> **ACTIVITY**
Return the run of lines below that opens with the line containing "ATOM 206 O O" and closes with the line containing "ATOM 209 C CA", keeping each one exact.

____________

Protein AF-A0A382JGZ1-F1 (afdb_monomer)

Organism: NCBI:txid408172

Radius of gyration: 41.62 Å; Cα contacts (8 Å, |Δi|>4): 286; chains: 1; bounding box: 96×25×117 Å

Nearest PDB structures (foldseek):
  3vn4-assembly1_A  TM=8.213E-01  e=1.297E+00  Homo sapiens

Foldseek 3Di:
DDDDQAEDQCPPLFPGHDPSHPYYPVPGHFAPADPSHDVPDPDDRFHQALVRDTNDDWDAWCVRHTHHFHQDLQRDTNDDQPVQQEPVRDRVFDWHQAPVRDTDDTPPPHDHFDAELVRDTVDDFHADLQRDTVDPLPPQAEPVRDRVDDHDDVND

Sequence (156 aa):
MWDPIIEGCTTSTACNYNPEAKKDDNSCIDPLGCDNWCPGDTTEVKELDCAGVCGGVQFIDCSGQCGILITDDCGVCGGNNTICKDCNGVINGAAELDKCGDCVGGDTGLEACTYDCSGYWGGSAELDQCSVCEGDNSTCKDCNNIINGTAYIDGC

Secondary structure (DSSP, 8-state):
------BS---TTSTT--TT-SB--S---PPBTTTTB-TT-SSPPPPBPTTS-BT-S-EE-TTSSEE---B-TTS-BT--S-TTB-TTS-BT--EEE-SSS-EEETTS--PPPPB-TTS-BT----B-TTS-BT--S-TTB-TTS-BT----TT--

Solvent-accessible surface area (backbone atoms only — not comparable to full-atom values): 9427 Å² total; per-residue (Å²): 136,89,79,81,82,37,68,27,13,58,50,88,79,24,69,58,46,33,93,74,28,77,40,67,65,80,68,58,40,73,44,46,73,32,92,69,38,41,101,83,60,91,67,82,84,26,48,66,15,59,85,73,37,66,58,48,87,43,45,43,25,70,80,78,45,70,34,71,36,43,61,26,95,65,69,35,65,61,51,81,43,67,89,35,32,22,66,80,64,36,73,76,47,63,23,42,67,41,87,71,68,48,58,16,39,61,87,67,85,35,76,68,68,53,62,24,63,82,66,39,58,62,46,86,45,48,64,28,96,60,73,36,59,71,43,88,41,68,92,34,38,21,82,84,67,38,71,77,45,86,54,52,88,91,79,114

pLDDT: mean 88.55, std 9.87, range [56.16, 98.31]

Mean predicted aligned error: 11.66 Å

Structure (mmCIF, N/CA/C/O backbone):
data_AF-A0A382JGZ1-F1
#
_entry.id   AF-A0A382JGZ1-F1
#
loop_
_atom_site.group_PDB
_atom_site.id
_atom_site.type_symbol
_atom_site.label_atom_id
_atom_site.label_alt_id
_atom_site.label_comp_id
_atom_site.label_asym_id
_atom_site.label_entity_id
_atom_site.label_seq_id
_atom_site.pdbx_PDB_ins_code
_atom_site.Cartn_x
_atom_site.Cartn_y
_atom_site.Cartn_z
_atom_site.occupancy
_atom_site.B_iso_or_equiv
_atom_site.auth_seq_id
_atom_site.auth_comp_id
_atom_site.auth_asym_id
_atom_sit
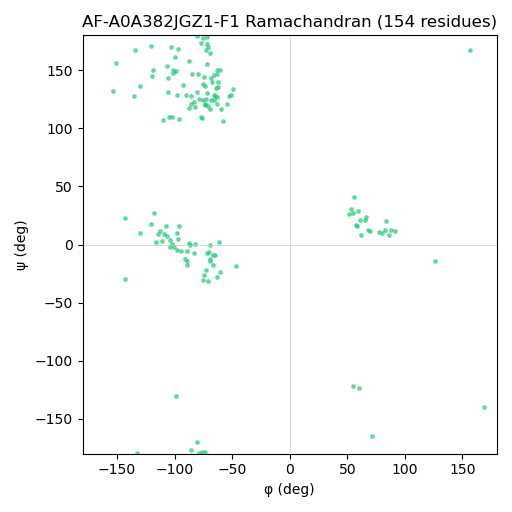e.auth_atom_id
_atom_site.pdbx_PDB_model_num
ATOM 1 N N . MET A 1 1 ? 52.716 8.930 -58.735 1.00 59.91 1 MET A N 1
ATOM 2 C CA . MET A 1 1 ? 52.616 9.016 -57.264 1.00 59.91 1 MET A CA 1
ATOM 3 C C . MET A 1 1 ? 51.844 7.788 -56.822 1.00 59.91 1 MET A C 1
ATOM 5 O O . MET A 1 1 ? 50.789 7.555 -57.394 1.00 59.91 1 MET A O 1
ATOM 9 N N . TRP A 1 2 ? 52.414 6.952 -55.953 1.00 77.38 2 TRP A N 1
ATOM 10 C CA . TRP A 1 2 ? 51.700 5.797 -55.399 1.00 77.38 2 TRP A CA 1
ATOM 11 C C . TRP A 1 2 ? 50.921 6.275 -54.177 1.00 77.38 2 TRP A C 1
ATOM 13 O O . TRP A 1 2 ? 51.493 6.948 -53.324 1.00 77.38 2 TRP A O 1
ATOM 23 N N . ASP A 1 3 ? 49.628 5.980 -54.151 1.00 73.88 3 ASP A N 1
ATOM 24 C CA . ASP A 1 3 ? 48.732 6.267 -53.037 1.00 73.88 3 ASP A CA 1
ATOM 25 C C . ASP A 1 3 ? 48.473 4.927 -52.329 1.00 73.88 3 ASP A C 1
ATOM 27 O O . ASP A 1 
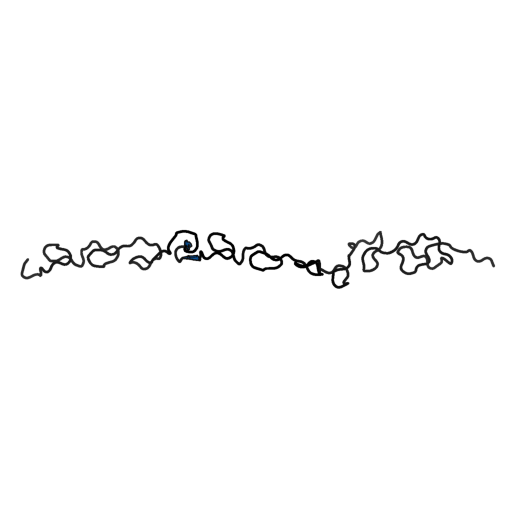3 ? 47.879 4.037 -52.950 1.00 73.88 3 ASP A O 1
ATOM 31 N N . PRO A 1 4 ? 49.003 4.704 -51.111 1.00 79.88 4 PRO A N 1
ATOM 32 C CA . PRO A 1 4 ? 48.818 3.442 -50.411 1.00 79.88 4 PRO A CA 1
ATOM 33 C C . PRO A 1 4 ? 47.335 3.229 -50.091 1.00 79.88 4 PRO A C 1
ATOM 35 O O . PRO A 1 4 ? 46.644 4.130 -49.611 1.00 79.88 4 PRO A O 1
ATOM 38 N N . ILE A 1 5 ? 46.842 2.015 -50.339 1.00 84.81 5 ILE A N 1
ATOM 39 C CA . ILE A 1 5 ? 45.508 1.616 -49.887 1.00 84.81 5 ILE A CA 1
ATOM 40 C C . ILE A 1 5 ? 45.614 1.343 -48.390 1.00 84.81 5 ILE A C 1
ATOM 42 O O . ILE A 1 5 ? 46.241 0.371 -47.975 1.00 84.81 5 ILE A O 1
ATOM 46 N N . ILE A 1 6 ? 45.028 2.234 -47.598 1.00 91.94 6 ILE A N 1
ATOM 47 C CA . ILE A 1 6 ? 44.837 2.045 -46.164 1.00 91.94 6 ILE A CA 1
ATOM 48 C C . ILE A 1 6 ? 43.628 1.119 -46.003 1.00 91.94 6 ILE A C 1
ATOM 50 O O . ILE A 1 6 ? 42.564 1.391 -46.569 1.00 91.94 6 ILE A O 1
ATOM 54 N N . GLU A 1 7 ? 43.813 0.020 -45.277 1.00 94.81 7 GLU A N 1
ATOM 55 C CA . GLU A 1 7 ? 42.747 -0.913 -44.900 1.00 94.81 7 GLU A CA 1
ATOM 56 C C . GLU A 1 7 ? 42.331 -0.654 -43.443 1.00 94.81 7 GLU A C 1
ATOM 58 O O . GLU A 1 7 ? 43.130 -0.157 -42.642 1.00 94.81 7 GLU A O 1
ATOM 63 N N . GLY A 1 8 ? 41.069 -0.921 -43.122 1.00 95.38 8 GLY A N 1
ATOM 64 C CA . GLY A 1 8 ? 40.466 -0.639 -41.818 1.00 95.38 8 GLY A CA 1
ATOM 65 C C . GLY A 1 8 ? 38.950 -0.518 -41.935 1.00 95.38 8 GLY A C 1
ATOM 66 O O . GLY A 1 8 ? 38.436 -0.380 -43.045 1.00 95.38 8 GLY A O 1
ATOM 67 N N . CYS A 1 9 ? 38.235 -0.519 -40.810 1.00 97.38 9 CYS A N 1
ATOM 68 C CA . CYS A 1 9 ? 36.777 -0.417 -40.817 1.00 97.38 9 CYS A CA 1
ATOM 69 C C . CYS A 1 9 ? 36.277 0.820 -41.590 1.00 97.38 9 CYS A C 1
ATOM 71 O O . CYS A 1 9 ? 36.577 1.957 -41.215 1.00 97.38 9 CYS A O 1
ATOM 73 N N . THR A 1 10 ? 35.466 0.598 -42.633 1.00 95.44 10 THR A N 1
ATOM 74 C CA . THR A 1 10 ? 34.905 1.678 -43.480 1.00 95.44 10 THR A CA 1
ATOM 75 C C . THR A 1 10 ? 33.472 2.093 -43.123 1.00 95.44 10 THR A C 1
ATOM 77 O O . THR A 1 10 ? 32.952 3.061 -43.679 1.00 95.44 10 THR A O 1
ATOM 80 N N . THR A 1 11 ? 32.829 1.408 -42.175 1.00 94.88 11 THR A N 1
ATOM 81 C CA . THR A 1 11 ? 31.472 1.736 -41.714 1.00 94.88 11 THR A CA 1
ATOM 82 C C . THR A 1 11 ? 31.505 2.938 -40.774 1.00 94.88 11 THR A C 1
ATOM 84 O O . THR A 1 11 ? 31.960 2.825 -39.642 1.00 94.88 11 THR A O 1
ATOM 87 N N . SER A 1 12 ? 30.987 4.088 -41.214 1.00 92.81 12 SER A N 1
ATOM 88 C CA . SER A 1 12 ? 31.091 5.372 -40.495 1.00 92.81 12 SER A CA 1
ATOM 89 C C . SER A 1 12 ? 30.383 5.449 -39.136 1.00 92.81 12 SER A C 1
ATOM 91 O O . SER A 1 12 ? 30.562 6.431 -38.417 1.00 92.81 12 SER A O 1
ATOM 93 N N . THR A 1 13 ? 29.580 4.444 -38.783 1.00 92.00 13 THR A N 1
ATOM 94 C CA . THR A 1 13 ? 28.895 4.309 -37.486 1.00 92.00 13 THR A CA 1
ATOM 95 C C . THR A 1 13 ? 29.541 3.281 -36.555 1.00 92.00 13 THR A C 1
ATOM 97 O O . THR A 1 13 ? 29.058 3.104 -35.442 1.00 92.00 13 THR A O 1
ATOM 100 N N . ALA A 1 14 ? 30.599 2.590 -36.987 1.00 93.94 14 ALA A N 1
ATOM 101 C CA . ALA A 1 14 ? 31.310 1.618 -36.163 1.00 93.94 14 ALA A CA 1
ATOM 102 C C . ALA A 1 14 ? 32.282 2.306 -35.190 1.00 93.94 14 ALA A C 1
ATOM 104 O O . ALA A 1 14 ? 32.926 3.304 -35.524 1.00 93.94 14 ALA A O 1
ATOM 105 N N . CYS A 1 15 ? 32.454 1.721 -34.008 1.00 95.44 15 CYS A N 1
ATOM 106 C CA . CYS A 1 15 ? 33.263 2.251 -32.908 1.00 95.44 15 CYS A CA 1
ATOM 107 C C . CYS A 1 15 ? 34.750 2.448 -33.241 1.00 95.44 15 CYS A C 1
ATOM 109 O O . CYS A 1 15 ? 35.434 3.246 -32.604 1.00 95.44 15 CYS A O 1
ATOM 111 N N . ASN A 1 16 ? 35.260 1.721 -34.235 1.00 95.12 16 ASN A N 1
ATOM 112 C CA . ASN A 1 16 ? 36.634 1.791 -34.728 1.00 95.12 16 ASN A CA 1
ATOM 113 C C . ASN A 1 16 ? 36.716 2.227 -36.202 1.00 95.12 16 ASN A C 1
ATOM 115 O O . ASN A 1 16 ? 37.671 1.871 -36.895 1.00 95.12 16 ASN A O 1
ATOM 119 N N . TYR A 1 17 ? 35.725 2.984 -36.687 1.00 96.25 17 TYR A N 1
ATOM 120 C CA . TYR A 1 17 ? 35.736 3.561 -38.030 1.00 96.25 17 TYR A CA 1
ATOM 121 C C . TYR A 1 17 ? 37.037 4.325 -38.323 1.00 96.25 17 TYR A C 1
ATOM 123 O O . TYR A 1 17 ? 37.432 5.224 -37.575 1.00 96.25 17 TYR A O 1
ATOM 131 N N . ASN A 1 18 ? 37.673 4.007 -39.451 1.00 93.94 18 ASN A N 1
ATOM 132 C CA . ASN A 1 18 ? 38.861 4.695 -39.936 1.00 93.94 18 ASN A CA 1
ATOM 133 C C . ASN A 1 18 ? 38.521 5.524 -41.194 1.00 93.94 18 ASN A C 1
ATOM 135 O O . ASN A 1 18 ? 38.383 4.950 -42.274 1.00 93.94 18 ASN A O 1
ATOM 139 N N . PRO A 1 19 ? 38.451 6.868 -41.113 1.00 95.19 19 PRO A N 1
ATOM 140 C CA . PRO A 1 19 ? 38.107 7.715 -42.257 1.00 95.19 19 PRO A CA 1
ATOM 141 C C . PRO A 1 19 ? 39.177 7.758 -43.358 1.00 95.19 19 PRO A C 1
ATOM 143 O O . PRO A 1 19 ? 38.900 8.252 -44.450 1.00 95.19 19 PRO A O 1
ATOM 146 N N . GLU A 1 20 ? 40.393 7.270 -43.095 1.00 93.50 20 GLU A N 1
ATOM 147 C CA . GLU A 1 20 ? 41.445 7.147 -44.111 1.00 93.50 20 GLU A CA 1
ATOM 148 C C . GLU A 1 20 ? 41.403 5.795 -44.841 1.00 93.50 20 GLU A C 1
ATOM 150 O O . GLU A 1 20 ? 42.028 5.654 -45.897 1.00 93.50 20 GLU A O 1
ATOM 155 N N . ALA A 1 21 ? 40.660 4.810 -44.318 1.00 94.94 21 ALA A N 1
ATOM 156 C CA . ALA A 1 21 ? 40.535 3.497 -44.934 1.00 94.94 21 ALA A CA 1
ATOM 157 C C . ALA A 1 21 ? 39.757 3.581 -46.255 1.00 94.94 21 ALA A C 1
ATOM 159 O O . ALA A 1 21 ? 38.621 4.047 -46.324 1.00 94.94 21 ALA A O 1
ATOM 160 N N . LYS A 1 22 ? 40.383 3.094 -47.329 1.00 91.94 22 LYS A N 1
ATOM 161 C CA . LYS A 1 22 ? 39.811 3.053 -48.689 1.00 91.94 22 LYS A CA 1
ATOM 162 C C . LYS A 1 22 ? 39.271 1.666 -49.049 1.00 91.94 22 LYS A C 1
ATOM 164 O O . LYS A 1 22 ? 38.753 1.476 -50.149 1.00 91.94 22 LYS A O 1
ATOM 169 N N . LYS A 1 23 ? 39.426 0.697 -48.147 1.00 94.69 23 LYS A N 1
ATOM 170 C CA . LYS A 1 23 ? 38.972 -0.685 -48.279 1.00 94.69 23 LYS A CA 1
ATOM 171 C C . LYS A 1 23 ? 38.732 -1.263 -46.884 1.00 94.69 23 LYS A C 1
ATOM 173 O O . LYS A 1 23 ? 39.600 -1.143 -46.024 1.00 94.69 23 LYS A O 1
ATOM 178 N N . ASP A 1 24 ? 37.583 -1.904 -46.703 1.00 95.44 24 ASP A N 1
ATOM 179 C CA . ASP A 1 24 ? 37.241 -2.572 -45.450 1.00 95.44 24 ASP A CA 1
ATOM 180 C C . ASP A 1 24 ? 38.145 -3.786 -45.194 1.00 95.44 24 ASP A C 1
ATOM 182 O O . ASP A 1 24 ? 38.462 -4.546 -46.118 1.00 95.44 24 ASP A O 1
ATOM 186 N N . ASP A 1 25 ? 38.545 -3.964 -43.938 1.00 96.00 25 ASP A N 1
ATOM 187 C CA . ASP A 1 25 ? 39.258 -5.143 -43.433 1.00 96.00 25 ASP A CA 1
ATOM 188 C C . ASP A 1 25 ? 38.347 -6.078 -42.614 1.00 96.00 25 ASP A C 1
ATOM 190 O O . ASP A 1 25 ? 38.810 -7.093 -42.090 1.00 96.00 25 ASP A O 1
ATOM 194 N N . ASN A 1 26 ? 37.047 -5.762 -42.538 1.00 94.56 26 ASN A N 1
ATOM 195 C CA . ASN A 1 26 ? 36.031 -6.426 -41.720 1.00 94.56 26 ASN A CA 1
ATOM 196 C C . ASN A 1 26 ? 36.320 -6.364 -40.206 1.00 94.56 26 ASN A C 1
ATOM 198 O O . ASN A 1 26 ? 35.785 -7.176 -39.450 1.00 94.56 26 ASN A O 1
ATOM 202 N N . SER A 1 27 ? 37.148 -5.421 -39.740 1.00 95.25 27 SER A N 1
ATOM 203 C CA . SER A 1 27 ? 37.422 -5.231 -38.308 1.00 95.25 27 SER A CA 1
ATOM 204 C C . SER A 1 27 ? 36.367 -4.394 -37.578 1.00 95.25 27 SER A C 1
ATOM 206 O O . SER A 1 27 ? 36.524 -4.152 -36.382 1.00 95.25 27 SER A O 1
ATOM 208 N N . CYS A 1 28 ? 35.320 -3.927 -38.270 1.00 96.38 28 CYS A N 1
ATOM 209 C CA . CYS A 1 28 ? 34.291 -3.058 -37.702 1.00 96.38 28 CYS A CA 1
ATOM 210 C C . CYS A 1 28 ? 33.673 -3.622 -36.414 1.00 96.38 28 CYS A C 1
ATOM 212 O O . CYS A 1 28 ? 33.189 -4.752 -36.374 1.00 96.38 28 CYS A O 1
ATOM 214 N N . ILE A 1 29 ? 33.671 -2.794 -35.372 1.00 94.19 29 ILE A N 1
ATOM 215 C CA . ILE A 1 29 ? 33.009 -3.041 -34.094 1.00 94.19 29 ILE A CA 1
ATOM 216 C C . ILE A 1 29 ? 31.720 -2.226 -34.096 1.00 94.19 29 ILE A C 1
ATOM 218 O O . ILE A 1 29 ? 31.767 -0.996 -34.026 1.00 94.19 29 ILE A O 1
ATOM 222 N N . ASP A 1 30 ? 30.579 -2.902 -34.183 1.00 92.38 30 ASP A N 1
ATOM 223 C CA . ASP A 1 30 ? 29.280 -2.241 -34.081 1.00 92.38 30 ASP A CA 1
ATOM 224 C C . ASP A 1 30 ? 29.047 -1.715 -32.648 1.00 92.38 30 ASP A C 1
ATOM 226 O O . ASP A 1 30 ? 29.444 -2.380 -31.681 1.00 92.38 30 ASP A O 1
ATOM 230 N N . PRO A 1 31 ? 28.408 -0.541 -32.482 1.00 89.31 31 PRO A N 1
ATOM 231 C CA . PRO A 1 31 ? 27.994 -0.056 -31.170 1.00 89.31 31 PRO A CA 1
ATOM 232 C C . PRO A 1 31 ? 27.006 -1.005 -30.482 1.00 89.31 31 PRO A C 1
ATOM 234 O O . PRO A 1 31 ? 26.212 -1.681 -31.138 1.00 89.31 31 PRO A O 1
ATOM 237 N N . LEU A 1 32 ? 27.034 -1.033 -29.149 1.00 83.06 32 LEU A N 1
ATOM 238 C CA . LEU A 1 32 ? 26.167 -1.889 -28.334 1.00 83.06 32 LEU A CA 1
ATOM 239 C C . LEU A 1 32 ? 24.995 -1.099 -27.746 1.00 83.06 32 LEU A C 1
ATOM 241 O O . LEU A 1 32 ? 25.132 0.079 -27.419 1.00 83.06 32 LEU A O 1
ATOM 245 N N . GLY A 1 33 ? 23.851 -1.767 -27.580 1.00 77.44 33 GLY A N 1
ATOM 246 C CA . GLY A 1 33 ? 22.639 -1.154 -27.044 1.00 77.44 33 GLY A CA 1
ATOM 247 C C . GLY A 1 33 ? 22.165 0.013 -27.914 1.00 77.44 33 GLY A C 1
ATOM 248 O O . GLY A 1 33 ? 21.911 -0.140 -29.110 1.00 77.44 33 GLY A O 1
ATOM 249 N N . CYS A 1 34 ? 22.036 1.190 -27.311 1.00 78.69 34 CYS A N 1
ATOM 250 C CA . CYS A 1 34 ? 21.602 2.418 -27.973 1.00 78.69 34 CYS A CA 1
ATOM 251 C C . CYS A 1 34 ? 22.512 3.618 -27.624 1.00 78.69 34 CYS A C 1
ATOM 253 O O . CYS A 1 34 ? 23.529 3.468 -26.952 1.00 78.69 34 CYS A O 1
ATOM 255 N N . ASP A 1 35 ? 22.201 4.808 -28.158 1.00 84.62 35 ASP A N 1
ATOM 256 C CA . ASP A 1 35 ? 23.065 6.009 -28.137 1.00 84.62 35 ASP A CA 1
ATOM 257 C C . ASP A 1 35 ? 24.462 5.821 -28.790 1.00 84.62 35 ASP A C 1
ATOM 259 O O . ASP A 1 35 ? 25.342 6.662 -28.621 1.00 84.62 35 ASP A O 1
ATOM 263 N N . ASN A 1 36 ? 24.652 4.764 -29.595 1.00 85.62 36 ASN A N 1
ATOM 264 C CA . ASN A 1 36 ? 25.927 4.365 -30.214 1.00 85.62 36 ASN A CA 1
ATOM 265 C C . ASN A 1 36 ? 27.072 4.146 -29.202 1.00 85.62 36 ASN A C 1
ATOM 267 O O . ASN A 1 36 ? 28.211 4.531 -29.466 1.00 85.62 36 ASN A O 1
ATOM 271 N N . TRP A 1 37 ? 26.779 3.516 -28.062 1.00 90.06 37 TRP A N 1
ATOM 272 C CA . TRP A 1 37 ? 27.780 3.209 -27.037 1.00 90.06 37 TRP A CA 1
ATOM 273 C C . TRP A 1 37 ? 28.874 2.256 -27.544 1.00 90.06 37 TRP A C 1
ATOM 275 O O . TRP A 1 37 ? 28.583 1.229 -28.169 1.00 90.06 37 TRP A O 1
ATOM 285 N N . CYS A 1 38 ? 30.131 2.560 -27.222 1.00 92.44 38 CYS A N 1
ATOM 286 C CA . CYS A 1 38 ? 31.301 1.833 -27.700 1.00 92.44 38 CYS A CA 1
ATOM 287 C C . CYS A 1 38 ? 32.147 1.218 -26.568 1.00 92.44 38 CYS A C 1
ATOM 289 O O . CYS A 1 38 ? 32.317 1.831 -25.511 1.00 92.44 38 CYS A O 1
ATOM 291 N N . PRO A 1 39 ? 32.756 0.028 -26.774 1.00 88.19 39 PRO A N 1
ATOM 292 C CA . PRO A 1 39 ? 33.616 -0.603 -25.771 1.00 88.19 39 PRO A CA 1
ATOM 293 C C . PRO A 1 39 ? 34.800 0.286 -25.354 1.00 88.19 39 PRO A C 1
ATOM 295 O O . PRO A 1 39 ? 35.776 0.432 -26.088 1.00 88.19 39 PRO A O 1
ATOM 298 N N . GLY A 1 40 ? 34.719 0.851 -24.147 1.00 82.50 40 GLY A N 1
ATOM 299 C CA . GLY A 1 40 ? 35.688 1.816 -23.613 1.00 82.50 40 GLY A CA 1
ATOM 300 C C . GLY A 1 40 ? 35.055 3.121 -23.122 1.00 82.50 40 GLY A C 1
ATOM 301 O O . GLY A 1 40 ? 35.703 3.853 -22.372 1.00 82.50 40 GLY A O 1
ATOM 302 N N . ASP A 1 41 ? 33.796 3.382 -23.480 1.00 87.44 41 ASP A N 1
ATOM 303 C CA . ASP A 1 41 ? 33.010 4.482 -22.925 1.00 87.44 41 ASP A CA 1
ATOM 304 C C . ASP A 1 41 ? 32.782 4.298 -21.415 1.00 87.44 41 ASP A C 1
ATOM 306 O O . ASP A 1 41 ? 32.669 3.185 -20.897 1.00 87.44 41 ASP A O 1
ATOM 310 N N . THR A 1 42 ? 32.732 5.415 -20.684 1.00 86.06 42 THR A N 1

____________

> **ANSWER BOX**
ATOM 206 O O . SER A 1 27 ? 36.524 -4.152 -36.382 1.00 95.25 27 SER A O 1
ATOM 208 N N . CYS A 1 28 ? 35.320 -3.927 -38.270 1.00 96.38 28 CYS A N 1
ATOM 209 C CA . CYS A 1 28 ? 34.291 -3.058 -37.702 1.00 96.38 28 CYS A CA 1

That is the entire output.